▶ _INFORMATION PROVIDED_:

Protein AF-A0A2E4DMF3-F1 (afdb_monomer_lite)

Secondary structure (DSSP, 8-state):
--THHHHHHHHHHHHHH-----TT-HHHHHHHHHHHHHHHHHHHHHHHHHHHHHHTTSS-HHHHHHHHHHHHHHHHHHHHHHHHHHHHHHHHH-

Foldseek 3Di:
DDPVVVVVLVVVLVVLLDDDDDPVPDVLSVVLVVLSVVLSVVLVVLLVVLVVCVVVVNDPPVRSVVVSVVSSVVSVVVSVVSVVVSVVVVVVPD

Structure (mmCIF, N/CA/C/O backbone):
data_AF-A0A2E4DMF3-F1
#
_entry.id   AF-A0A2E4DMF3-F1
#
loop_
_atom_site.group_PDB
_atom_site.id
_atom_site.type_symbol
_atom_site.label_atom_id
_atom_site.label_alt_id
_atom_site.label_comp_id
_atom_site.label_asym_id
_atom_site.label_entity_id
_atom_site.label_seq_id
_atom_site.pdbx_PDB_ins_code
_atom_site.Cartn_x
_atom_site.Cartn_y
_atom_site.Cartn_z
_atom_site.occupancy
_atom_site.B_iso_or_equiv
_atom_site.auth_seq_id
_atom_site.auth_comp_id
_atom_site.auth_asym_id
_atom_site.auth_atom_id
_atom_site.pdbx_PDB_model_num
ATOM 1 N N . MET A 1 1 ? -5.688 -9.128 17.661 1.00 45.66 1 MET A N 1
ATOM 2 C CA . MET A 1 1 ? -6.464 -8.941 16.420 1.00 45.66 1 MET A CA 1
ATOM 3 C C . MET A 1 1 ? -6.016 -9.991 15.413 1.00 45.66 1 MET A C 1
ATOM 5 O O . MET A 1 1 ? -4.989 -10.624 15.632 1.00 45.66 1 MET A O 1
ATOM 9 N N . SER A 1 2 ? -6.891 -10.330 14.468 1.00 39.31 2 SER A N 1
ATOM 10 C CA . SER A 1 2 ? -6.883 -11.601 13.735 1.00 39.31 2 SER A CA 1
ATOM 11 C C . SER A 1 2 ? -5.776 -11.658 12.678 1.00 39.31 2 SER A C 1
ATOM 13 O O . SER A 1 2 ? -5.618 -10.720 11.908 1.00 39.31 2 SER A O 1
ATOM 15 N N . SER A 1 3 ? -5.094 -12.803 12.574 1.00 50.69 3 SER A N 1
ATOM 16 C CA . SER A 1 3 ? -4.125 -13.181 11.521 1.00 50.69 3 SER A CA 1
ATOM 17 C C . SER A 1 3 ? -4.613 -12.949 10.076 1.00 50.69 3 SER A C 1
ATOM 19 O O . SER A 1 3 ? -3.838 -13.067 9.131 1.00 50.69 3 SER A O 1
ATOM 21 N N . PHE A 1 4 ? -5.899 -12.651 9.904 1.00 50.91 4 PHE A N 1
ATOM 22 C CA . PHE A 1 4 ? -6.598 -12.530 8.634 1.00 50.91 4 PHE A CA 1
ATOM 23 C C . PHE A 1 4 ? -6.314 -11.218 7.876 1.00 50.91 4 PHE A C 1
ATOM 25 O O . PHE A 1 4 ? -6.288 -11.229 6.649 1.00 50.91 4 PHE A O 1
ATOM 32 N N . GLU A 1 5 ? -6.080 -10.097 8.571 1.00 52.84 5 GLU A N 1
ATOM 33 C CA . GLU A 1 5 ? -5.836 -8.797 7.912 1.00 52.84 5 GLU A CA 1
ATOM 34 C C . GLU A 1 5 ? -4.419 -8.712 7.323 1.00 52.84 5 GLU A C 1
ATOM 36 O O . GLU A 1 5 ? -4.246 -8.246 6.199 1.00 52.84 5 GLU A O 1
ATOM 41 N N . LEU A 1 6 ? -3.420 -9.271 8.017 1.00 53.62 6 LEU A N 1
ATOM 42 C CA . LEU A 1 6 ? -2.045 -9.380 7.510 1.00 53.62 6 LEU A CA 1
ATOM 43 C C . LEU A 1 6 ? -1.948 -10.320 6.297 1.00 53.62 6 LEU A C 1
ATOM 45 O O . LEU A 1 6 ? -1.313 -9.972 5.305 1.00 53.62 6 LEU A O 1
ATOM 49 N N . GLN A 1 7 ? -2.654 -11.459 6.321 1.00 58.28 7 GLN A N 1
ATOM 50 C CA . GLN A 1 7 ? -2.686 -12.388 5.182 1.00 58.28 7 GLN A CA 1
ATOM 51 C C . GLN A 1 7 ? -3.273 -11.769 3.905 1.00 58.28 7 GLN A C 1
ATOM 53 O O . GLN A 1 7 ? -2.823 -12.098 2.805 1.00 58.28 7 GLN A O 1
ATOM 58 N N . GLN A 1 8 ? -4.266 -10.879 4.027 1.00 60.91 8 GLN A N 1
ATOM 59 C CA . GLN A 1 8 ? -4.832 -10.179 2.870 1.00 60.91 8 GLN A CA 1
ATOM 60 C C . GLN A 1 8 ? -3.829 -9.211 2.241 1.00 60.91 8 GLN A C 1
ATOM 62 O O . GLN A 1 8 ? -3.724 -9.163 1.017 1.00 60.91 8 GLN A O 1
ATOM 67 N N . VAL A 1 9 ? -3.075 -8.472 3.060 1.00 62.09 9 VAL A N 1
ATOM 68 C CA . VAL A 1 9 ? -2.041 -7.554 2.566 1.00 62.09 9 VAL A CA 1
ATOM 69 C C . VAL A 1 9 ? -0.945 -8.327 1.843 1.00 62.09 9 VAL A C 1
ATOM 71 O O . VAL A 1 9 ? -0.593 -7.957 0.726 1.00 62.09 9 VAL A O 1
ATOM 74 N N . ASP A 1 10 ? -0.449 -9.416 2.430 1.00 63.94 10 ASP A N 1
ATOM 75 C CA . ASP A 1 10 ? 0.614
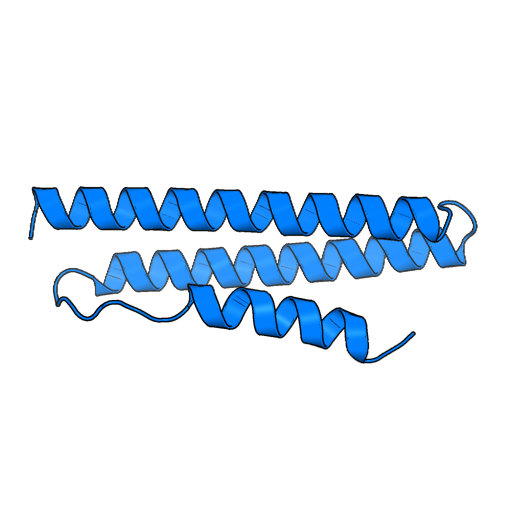 -10.220 1.819 1.00 63.94 10 ASP A CA 1
ATOM 76 C C . ASP A 1 10 ? 0.190 -10.798 0.460 1.00 63.94 10 ASP A C 1
ATOM 78 O O . ASP A 1 10 ? 0.908 -10.618 -0.526 1.00 63.94 10 ASP A O 1
ATOM 82 N N . SER A 1 11 ? -1.020 -11.367 0.374 1.00 65.25 11 SER A N 1
ATOM 83 C CA . SER A 1 11 ? -1.568 -11.920 -0.878 1.00 65.25 11 SER A CA 1
ATOM 84 C C . SER A 1 11 ? -1.723 -10.858 -1.978 1.00 65.25 11 SER A C 1
ATOM 86 O O . SER A 1 11 ? -1.499 -11.136 -3.152 1.00 65.25 11 SER A O 1
ATOM 88 N N . LEU A 1 12 ? -2.075 -9.617 -1.619 1.00 67.31 12 LEU A N 1
ATOM 89 C CA . LEU A 1 12 ? -2.271 -8.520 -2.579 1.00 67.31 12 LEU A CA 1
ATOM 90 C C . LEU A 1 12 ? -0.976 -8.063 -3.269 1.00 67.31 12 LEU A C 1
ATOM 92 O O . LEU A 1 12 ? -1.026 -7.499 -4.366 1.00 67.31 12 LEU A O 1
ATOM 96 N N . TRP A 1 13 ? 0.175 -8.264 -2.626 1.00 68.56 13 TRP A N 1
ATOM 97 C CA . TRP A 1 13 ? 1.470 -7.890 -3.189 1.00 68.56 13 TRP A CA 1
ATOM 98 C C . TRP A 1 13 ? 2.092 -8.998 -4.041 1.00 68.56 13 TRP A C 1
ATOM 100 O O . TRP A 1 13 ? 2.831 -8.679 -4.972 1.00 68.56 13 TRP A O 1
ATOM 110 N N . GLU A 1 14 ? 1.805 -10.271 -3.754 1.00 66.12 14 GLU A N 1
ATOM 111 C CA . GLU A 1 14 ? 2.342 -11.416 -4.506 1.00 66.12 14 GLU A CA 1
ATOM 112 C C . GLU A 1 14 ? 2.008 -11.314 -6.005 1.00 66.12 14 GLU A C 1
ATOM 114 O O . GLU A 1 14 ? 2.916 -11.387 -6.839 1.00 66.12 14 GLU A O 1
ATOM 119 N N . ASP A 1 15 ? 0.764 -10.962 -6.345 1.00 64.19 15 ASP A N 1
ATOM 120 C CA . ASP A 1 15 ? 0.301 -10.768 -7.730 1.00 64.19 15 ASP A CA 1
ATOM 121 C C . ASP A 1 15 ? 1.087 -9.694 -8.513 1.00 64.19 15 ASP A C 1
ATOM 123 O O . ASP A 1 15 ? 1.142 -9.725 -9.743 1.00 64.19 15 ASP A O 1
ATOM 127 N N . GLN A 1 16 ? 1.711 -8.732 -7.824 1.00 61.47 16 GLN A N 1
ATOM 128 C CA . GLN A 1 16 ? 2.417 -7.598 -8.445 1.00 61.47 16 GLN A CA 1
ATOM 129 C C . GLN A 1 16 ? 3.933 -7.814 -8.565 1.00 61.47 16 GLN A C 1
ATOM 131 O O . GLN A 1 16 ? 4.621 -7.040 -9.239 1.00 61.47 16 GLN A O 1
ATOM 136 N N . THR A 1 17 ? 4.461 -8.861 -7.925 1.00 59.4
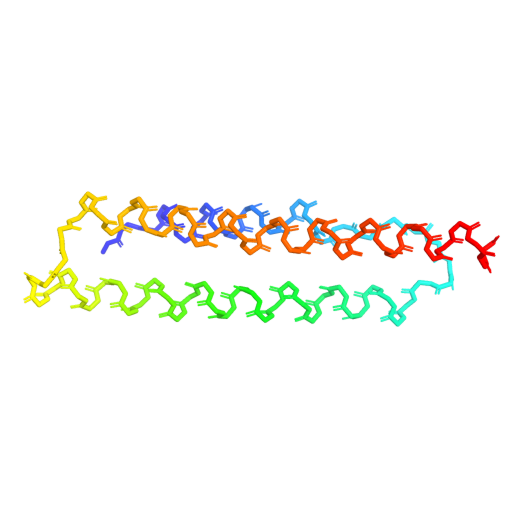1 17 THR A N 1
ATOM 137 C CA . THR A 1 17 ? 5.906 -9.143 -7.856 1.00 59.41 17 THR A CA 1
ATOM 138 C C . THR A 1 17 ? 6.425 -10.076 -8.948 1.00 59.41 17 THR A C 1
ATOM 140 O O . THR A 1 17 ? 7.638 -10.192 -9.104 1.00 59.41 17 THR A O 1
ATOM 143 N N . HIS A 1 18 ? 5.560 -10.703 -9.752 1.00 59.19 18 HIS A N 1
ATOM 144 C CA . HIS A 1 18 ? 6.014 -11.594 -10.821 1.00 59.19 18 HIS A CA 1
ATOM 145 C C . HIS A 1 18 ? 6.650 -10.811 -11.991 1.00 59.19 18 HIS A C 1
ATOM 147 O O . HIS A 1 18 ? 5.972 -10.019 -12.657 1.00 59.19 18 HIS A O 1
ATOM 153 N N . PRO A 1 19 ? 7.954 -10.998 -12.278 1.00 54.50 19 PRO A N 1
ATOM 154 C CA . PRO A 1 19 ? 8.604 -10.353 -13.411 1.00 54.50 19 PRO A CA 1
ATOM 155 C C . PRO A 1 19 ? 8.152 -11.012 -14.721 1.00 54.50 19 PRO A C 1
ATOM 157 O O . PRO A 1 19 ? 8.095 -12.233 -14.823 1.00 54.50 19 PRO A O 1
ATOM 160 N N . SER A 1 20 ? 7.872 -10.203 -15.743 1.00 53.97 20 SER A N 1
ATOM 161 C CA . SER A 1 20 ? 7.825 -10.682 -17.127 1.00 53.97 20 SER A CA 1
ATOM 162 C C . SER A 1 20 ? 9.265 -10.782 -17.624 1.00 53.97 20 SER A C 1
ATOM 164 O O . SER A 1 20 ? 9.954 -9.764 -17.696 1.00 53.97 20 SER A O 1
ATOM 166 N N . ASP A 1 21 ? 9.722 -11.993 -17.936 1.00 49.53 21 ASP A N 1
ATOM 167 C CA . ASP A 1 21 ? 11.076 -12.281 -18.413 1.00 49.53 21 ASP A CA 1
ATOM 168 C C . ASP A 1 21 ? 11.408 -11.500 -19.695 1.00 49.53 21 ASP A C 1
ATOM 170 O O . ASP A 1 21 ? 10.928 -11.808 -20.786 1.00 49.53 21 ASP A O 1
ATOM 174 N N . THR A 1 22 ? 12.250 -10.471 -19.602 1.00 48.56 22 THR A N 1
ATOM 175 C CA . THR A 1 22 ? 12.967 -9.920 -20.767 1.00 48.56 22 THR A CA 1
ATOM 176 C C . THR A 1 22 ? 14.257 -9.242 -20.309 1.00 48.56 22 THR A C 1
ATOM 178 O O . THR A 1 22 ? 14.259 -8.477 -19.351 1.00 48.56 22 THR A O 1
ATOM 181 N N . SER A 1 23 ? 15.391 -9.543 -20.947 1.00 48.72 23 SER A N 1
ATOM 182 C CA . SER A 1 23 ? 16.745 -9.372 -20.385 1.00 48.72 23 SER A CA 1
ATOM 183 C C . SER A 1 23 ? 17.299 -7.935 -20.301 1.00 48.72 23 SER A C 1
ATOM 185 O O . SER A 1 23 ? 18.446 -7.756 -19.904 1.00 48.72 23 SER A O 1
ATOM 187 N N . SER A 1 24 ? 16.511 -6.905 -20.624 1.00 48.59 24 SER A N 1
ATOM 188 C CA . SER A 1 24 ? 16.845 -5.482 -20.397 1.00 48.59 24 SER A CA 1
ATOM 189 C C . SER A 1 24 ? 16.470 -5.000 -18.977 1.00 48.59 24 SER A C 1
ATOM 191 O O . SER A 1 24 ? 16.654 -3.832 -18.634 1.00 48.59 24 SER A O 1
ATOM 193 N N . SER A 1 25 ? 15.900 -5.886 -18.155 1.00 57.03 25 SER A N 1
ATOM 194 C CA . SER A 1 25 ? 14.988 -5.542 -17.058 1.00 57.03 25 SER A CA 1
ATOM 195 C C . SER A 1 25 ? 15.584 -5.496 -15.653 1.00 57.03 25 SER A C 1
ATOM 197 O O . SER A 1 25 ? 14.864 -5.120 -14.737 1.00 57.03 25 SER A O 1
ATOM 199 N N . HIS A 1 26 ? 16.853 -5.852 -15.419 1.00 60.75 26 HIS A N 1
ATOM 200
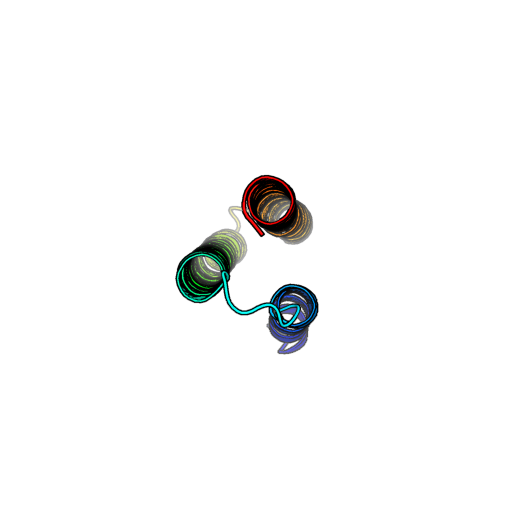 C CA . HIS A 1 26 ? 17.280 -6.141 -14.040 1.00 60.75 26 HIS A CA 1
ATOM 201 C C . HIS A 1 26 ? 17.221 -4.922 -13.098 1.00 60.75 26 HIS A C 1
ATOM 203 O O . HIS A 1 26 ? 16.703 -5.045 -11.993 1.00 60.75 26 HIS A O 1
ATOM 209 N N . ILE A 1 27 ? 17.655 -3.737 -13.553 1.00 62.66 27 ILE A N 1
ATOM 210 C CA . ILE A 1 27 ? 17.595 -2.486 -12.766 1.00 62.66 27 ILE A CA 1
ATOM 211 C C . ILE A 1 27 ? 16.144 -2.031 -12.547 1.00 62.66 27 ILE A C 1
ATOM 213 O O . ILE A 1 27 ? 15.805 -1.503 -11.485 1.00 62.66 27 ILE A O 1
ATOM 217 N N . VAL A 1 28 ? 15.274 -2.225 -13.543 1.00 68.69 28 VAL A N 1
ATOM 218 C CA . VAL A 1 28 ? 13.872 -1.790 -13.459 1.00 68.69 28 VAL A CA 1
ATOM 219 C C . VAL A 1 28 ? 13.063 -2.740 -12.574 1.00 68.69 28 VAL A C 1
ATOM 221 O O . VAL A 1 28 ? 12.327 -2.279 -11.705 1.00 68.69 28 VAL A O 1
ATOM 224 N N . ALA A 1 29 ? 13.309 -4.046 -12.682 1.00 69.31 29 ALA A N 1
ATOM 225 C CA . ALA A 1 29 ? 12.786 -5.061 -11.777 1.00 69.31 29 ALA A CA 1
ATOM 226 C C . ALA A 1 29 ? 13.272 -4.848 -10.332 1.00 69.31 29 ALA A C 1
ATOM 228 O O . ALA A 1 29 ? 12.471 -4.922 -9.405 1.00 69.31 29 ALA A O 1
ATOM 229 N N . GLU A 1 30 ? 14.549 -4.505 -10.122 1.00 77.06 30 GLU A N 1
ATOM 230 C CA . GLU A 1 30 ? 15.080 -4.172 -8.791 1.00 77.06 30 GLU A CA 1
ATOM 231 C C . GLU A 1 30 ? 14.423 -2.902 -8.222 1.00 77.06 30 GLU A C 1
ATOM 233 O O . GLU A 1 30 ? 14.078 -2.847 -7.042 1.00 77.06 30 GLU A O 1
ATOM 238 N N . SER A 1 31 ? 14.193 -1.891 -9.064 1.00 79.44 31 SER A N 1
ATOM 239 C CA . SER A 1 31 ? 13.490 -0.663 -8.674 1.00 79.44 31 SER A CA 1
ATOM 240 C C . SER A 1 31 ? 12.026 -0.937 -8.314 1.00 79.44 31 SER A C 1
ATOM 242 O O . SER A 1 31 ? 11.529 -0.397 -7.325 1.00 79.44 31 SER A O 1
ATOM 244 N N . ARG A 1 32 ? 11.351 -1.825 -9.058 1.00 81.81 32 ARG A N 1
ATOM 245 C CA . ARG A 1 32 ? 9.988 -2.288 -8.757 1.00 81.81 32 ARG A CA 1
ATOM 246 C C . ARG A 1 32 ? 9.932 -3.022 -7.419 1.00 81.81 32 ARG A C 1
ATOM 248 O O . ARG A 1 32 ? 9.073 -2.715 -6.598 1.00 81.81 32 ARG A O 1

▶ _YOUR TASK_:
The entries above hold the needed span. Transcribe exactly the lines from the one with "ATOM 138 C C" to the one with "ATOM 147 O O", both included.

▶ _EXERCISE SOLUTION_:
ATOM 138 C C . THR A 1 17 ? 6.425 -10.076 -8.948 1.00 59.41 17 THR A C 1
ATOM 140 O O . THR A 1 17 ? 7.638 -10.192 -9.104 1.00 59.41 17 THR A O 1
ATOM 143 N N . HIS A 1 18 ? 5.560 -10.703 -9.752 1.00 59.19 18 HIS A N 1
ATOM 144 C CA . HIS A 1 18 ? 6.014 -11.594 -10.821 1.00 59.19 18 HIS A CA 1
ATOM 145 C C . HIS A 1 18 ? 6.650 -10.811 -11.991 1.00 59.19 18 HIS A C 1
ATOM 147 O O . HIS A 1 18 ? 5.972 -10.019 -12.657 1.00 59.19 18 HIS A O 1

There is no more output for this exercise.